Estados Unidos se convirtió desde el 2021 en el principal destino de migración y refugio de los nicaragüenses. Entre octubre de 2021 y mayo de 2022, la patrulla fronteriza reportó 110,577 encuentros en el borde limítrofe con México, duplicando la cifra del año fiscal anterior completo (octubre 2020 a septiembre 2021), cuando se registraron 50,109. 

La cifra sobrepasa la capacidad de apoyo de la diáspora asentada en Estados Unidos, que hasta 2017 representaba menos del 1% de la comunidad latina. Entonces, unas 464,000 personas se identificaban a sí mismas como “nicas”, aunque el 45% de ellos habían nacido en territorio estadounidense, según datos del Pew Research Center en base a proyecciones de las Encuestas de Comunidades Americanas de la Oficina del Censo. 

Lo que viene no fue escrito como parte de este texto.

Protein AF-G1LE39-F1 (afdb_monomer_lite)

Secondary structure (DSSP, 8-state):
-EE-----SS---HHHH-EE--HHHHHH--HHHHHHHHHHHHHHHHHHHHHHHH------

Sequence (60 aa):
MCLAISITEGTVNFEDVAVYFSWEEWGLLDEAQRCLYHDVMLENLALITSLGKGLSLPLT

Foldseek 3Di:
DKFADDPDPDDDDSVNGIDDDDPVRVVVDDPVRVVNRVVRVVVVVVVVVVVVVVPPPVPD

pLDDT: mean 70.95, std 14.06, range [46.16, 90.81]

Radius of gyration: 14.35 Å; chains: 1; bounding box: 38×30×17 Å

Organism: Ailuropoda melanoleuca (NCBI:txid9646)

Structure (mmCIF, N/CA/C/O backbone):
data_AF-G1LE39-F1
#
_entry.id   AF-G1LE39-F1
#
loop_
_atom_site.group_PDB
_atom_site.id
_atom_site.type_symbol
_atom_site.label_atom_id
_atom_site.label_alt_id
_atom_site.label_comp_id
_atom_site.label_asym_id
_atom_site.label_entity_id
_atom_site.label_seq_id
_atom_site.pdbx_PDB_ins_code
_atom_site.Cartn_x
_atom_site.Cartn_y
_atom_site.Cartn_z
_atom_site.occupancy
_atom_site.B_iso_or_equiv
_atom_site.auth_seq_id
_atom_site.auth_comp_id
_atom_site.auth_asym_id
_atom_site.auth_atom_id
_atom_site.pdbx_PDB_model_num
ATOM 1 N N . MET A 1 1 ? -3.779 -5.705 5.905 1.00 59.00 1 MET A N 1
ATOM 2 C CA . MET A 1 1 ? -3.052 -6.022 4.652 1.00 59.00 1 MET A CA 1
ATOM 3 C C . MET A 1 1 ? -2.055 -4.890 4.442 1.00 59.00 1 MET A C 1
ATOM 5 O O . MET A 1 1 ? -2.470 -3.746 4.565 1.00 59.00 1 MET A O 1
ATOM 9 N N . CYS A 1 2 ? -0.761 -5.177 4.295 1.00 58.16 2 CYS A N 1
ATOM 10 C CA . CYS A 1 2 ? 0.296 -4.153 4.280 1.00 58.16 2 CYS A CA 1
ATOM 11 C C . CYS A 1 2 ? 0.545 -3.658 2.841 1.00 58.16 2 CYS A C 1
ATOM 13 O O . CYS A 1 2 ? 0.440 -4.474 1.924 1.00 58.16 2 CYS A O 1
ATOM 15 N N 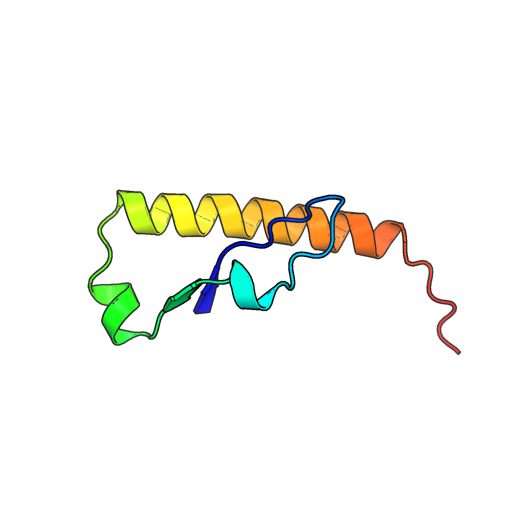. LEU A 1 3 ? 0.834 -2.371 2.636 1.00 60.50 3 LEU A N 1
ATOM 16 C CA . LEU A 1 3 ? 1.066 -1.744 1.328 1.00 60.50 3 LEU A CA 1
ATOM 17 C C . LEU A 1 3 ? 2.354 -0.901 1.329 1.00 60.50 3 LEU A C 1
ATOM 19 O O . LEU A 1 3 ? 2.598 -0.181 2.285 1.00 60.50 3 LEU A O 1
ATOM 23 N N . ALA A 1 4 ? 3.075 -0.949 0.200 1.00 53.00 4 ALA A N 1
ATOM 24 C CA . ALA A 1 4 ? 4.229 -0.137 -0.224 1.00 53.00 4 ALA A CA 1
ATOM 25 C C . ALA A 1 4 ? 5.575 -0.377 0.488 1.00 53.00 4 ALA A C 1
ATOM 27 O O . ALA A 1 4 ? 5.801 0.059 1.610 1.00 53.00 4 ALA A O 1
ATOM 28 N N . ILE A 1 5 ? 6.510 -1.029 -0.223 1.00 55.66 5 ILE A N 1
ATOM 29 C CA . ILE A 1 5 ? 7.938 -1.056 0.117 1.00 55.66 5 ILE A CA 1
ATOM 30 C C . ILE A 1 5 ? 8.625 -0.054 -0.816 1.00 55.66 5 ILE A C 1
ATOM 32 O O . ILE A 1 5 ? 8.881 -0.345 -1.980 1.00 55.66 5 ILE A O 1
ATOM 36 N N . SER A 1 6 ? 8.941 1.135 -0.311 1.00 54.53 6 SER A N 1
ATOM 37 C CA . SER A 1 6 ? 9.867 2.047 -0.987 1.00 54.53 6 SER A CA 1
ATOM 38 C C . SER A 1 6 ? 11.289 1.706 -0.540 1.00 54.53 6 SER A C 1
ATOM 40 O O . SER A 1 6 ? 11.691 2.086 0.557 1.00 54.53 6 SER A O 1
ATOM 42 N N . ILE A 1 7 ? 12.061 0.985 -1.362 1.00 51.09 7 ILE A N 1
ATOM 43 C CA . ILE A 1 7 ? 13.506 0.829 -1.125 1.00 51.09 7 ILE A CA 1
ATOM 44 C C . ILE A 1 7 ? 14.201 2.085 -1.658 1.00 51.09 7 ILE A C 1
ATOM 46 O O . ILE A 1 7 ? 14.540 2.167 -2.836 1.00 51.09 7 ILE A O 1
ATOM 50 N N . THR A 1 8 ? 14.390 3.085 -0.802 1.00 48.44 8 THR A N 1
ATOM 51 C CA . THR A 1 8 ? 15.217 4.262 -1.103 1.00 48.44 8 THR A CA 1
ATOM 52 C C . THR A 1 8 ? 16.614 4.087 -0.513 1.00 48.44 8 THR A C 1
ATOM 54 O O . THR A 1 8 ? 16.754 3.753 0.662 1.00 48.44 8 THR A O 1
ATOM 57 N N . GLU A 1 9 ? 17.653 4.329 -1.321 1.00 51.53 9 GLU A N 1
ATOM 58 C CA . GLU A 1 9 ? 19.062 4.428 -0.901 1.00 51.53 9 GLU A CA 1
ATOM 59 C C . GLU A 1 9 ? 19.250 5.623 0.053 1.00 51.53 9 GLU A C 1
ATOM 61 O O . GLU A 1 9 ? 19.658 6.716 -0.336 1.00 51.53 9 GLU A O 1
ATOM 66 N N . GLY A 1 10 ? 18.871 5.428 1.313 1.00 56.81 10 GLY A N 1
ATOM 67 C CA . GLY A 1 10 ? 18.888 6.446 2.355 1.00 56.81 10 GLY A CA 1
ATOM 68 C C . GLY A 1 10 ? 17.827 6.136 3.402 1.00 56.81 10 GLY A C 1
ATOM 69 O O . GLY A 1 10 ? 16.659 6.402 3.173 1.00 56.81 10 GLY A O 1
ATOM 70 N N . THR A 1 11 ? 18.263 5.529 4.507 1.00 59.59 11 THR A N 1
ATOM 71 C CA . THR A 1 11 ? 17.640 5.340 5.834 1.00 59.59 11 THR A CA 1
ATOM 72 C C . THR A 1 11 ? 16.160 5.738 6.017 1.00 59.59 11 THR A C 1
ATOM 74 O O . THR A 1 11 ? 15.841 6.525 6.903 1.00 59.59 11 THR A O 1
ATOM 77 N N . VAL A 1 12 ? 15.242 5.186 5.225 1.00 57.28 12 VAL A N 1
ATOM 78 C CA . VAL A 1 12 ? 13.796 5.234 5.490 1.00 57.28 12 VAL A CA 1
ATOM 79 C C . VAL A 1 12 ? 13.396 3.846 5.961 1.00 57.28 12 VAL A C 1
ATOM 81 O O . VAL A 1 12 ? 13.687 2.857 5.282 1.00 57.28 12 VAL A O 1
ATOM 84 N N . ASN A 1 13 ? 12.805 3.751 7.153 1.00 64.62 13 ASN A N 1
ATOM 85 C CA . ASN A 1 13 ? 12.377 2.464 7.676 1.00 64.62 13 ASN A CA 1
ATOM 86 C C . ASN 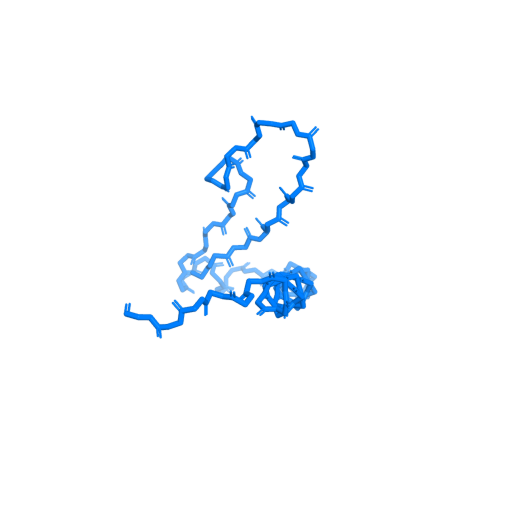A 1 13 ? 11.096 2.033 6.954 1.00 64.62 13 ASN A C 1
ATOM 88 O O . ASN A 1 13 ? 10.267 2.862 6.581 1.00 64.62 13 ASN A O 1
ATOM 92 N N . PHE A 1 14 ? 10.912 0.728 6.766 1.00 65.88 14 PHE A N 1
ATOM 93 C CA . PHE A 1 14 ? 9.731 0.188 6.084 1.00 65.88 14 PHE A CA 1
ATOM 94 C C . PHE A 1 14 ? 8.423 0.651 6.746 1.00 65.88 14 PHE A C 1
ATOM 96 O O . PHE A 1 14 ? 7.437 0.926 6.072 1.00 65.88 14 PHE A O 1
ATOM 103 N N . GLU A 1 15 ? 8.444 0.797 8.067 1.00 65.94 15 GLU A N 1
ATOM 104 C CA . GLU A 1 15 ? 7.311 1.257 8.869 1.00 65.94 15 GLU A CA 1
ATOM 105 C C . GLU A 1 15 ? 6.885 2.698 8.556 1.00 65.94 15 GLU A C 1
ATOM 107 O O . GLU A 1 15 ? 5.708 3.013 8.699 1.00 65.94 15 GLU A O 1
ATOM 112 N N . ASP A 1 16 ? 7.799 3.549 8.078 1.00 69.88 16 ASP A N 1
ATOM 113 C CA . ASP A 1 16 ? 7.517 4.964 7.796 1.00 69.88 16 ASP A CA 1
ATOM 114 C C . ASP A 1 16 ? 6.745 5.161 6.481 1.00 69.88 16 ASP A C 1
ATOM 116 O O . ASP A 1 16 ? 6.123 6.201 6.264 1.00 69.88 16 ASP A O 1
ATOM 120 N N . VAL A 1 17 ? 6.798 4.170 5.587 1.00 71.06 17 VAL A N 1
ATOM 121 C CA . VAL A 1 17 ? 6.191 4.219 4.245 1.00 71.06 17 VAL A CA 1
ATOM 122 C C . VAL A 1 17 ? 5.106 3.164 4.037 1.00 71.06 17 VAL A C 1
ATOM 124 O O . VAL A 1 17 ? 4.397 3.211 3.031 1.00 71.06 17 VAL A O 1
ATOM 127 N N . ALA A 1 18 ? 4.955 2.234 4.982 1.00 72.44 18 ALA A N 1
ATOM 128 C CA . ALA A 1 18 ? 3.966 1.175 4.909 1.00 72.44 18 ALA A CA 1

Líderes de la diáspora nicaragüense relataron a Expediente Público que enfrentan un doble reto con la mayor oleada de desplazamiento humano en la historia de su país de origen. Primero, recibir a los refugiados y migrantes, cuyas cifras no dejan de superar los registros históricos mes a mes; la segunda, es consolidar una estrategia para presionar por reformas democráticas, debido a que la oposición interna en Nicaragua está prácticamente anulada. 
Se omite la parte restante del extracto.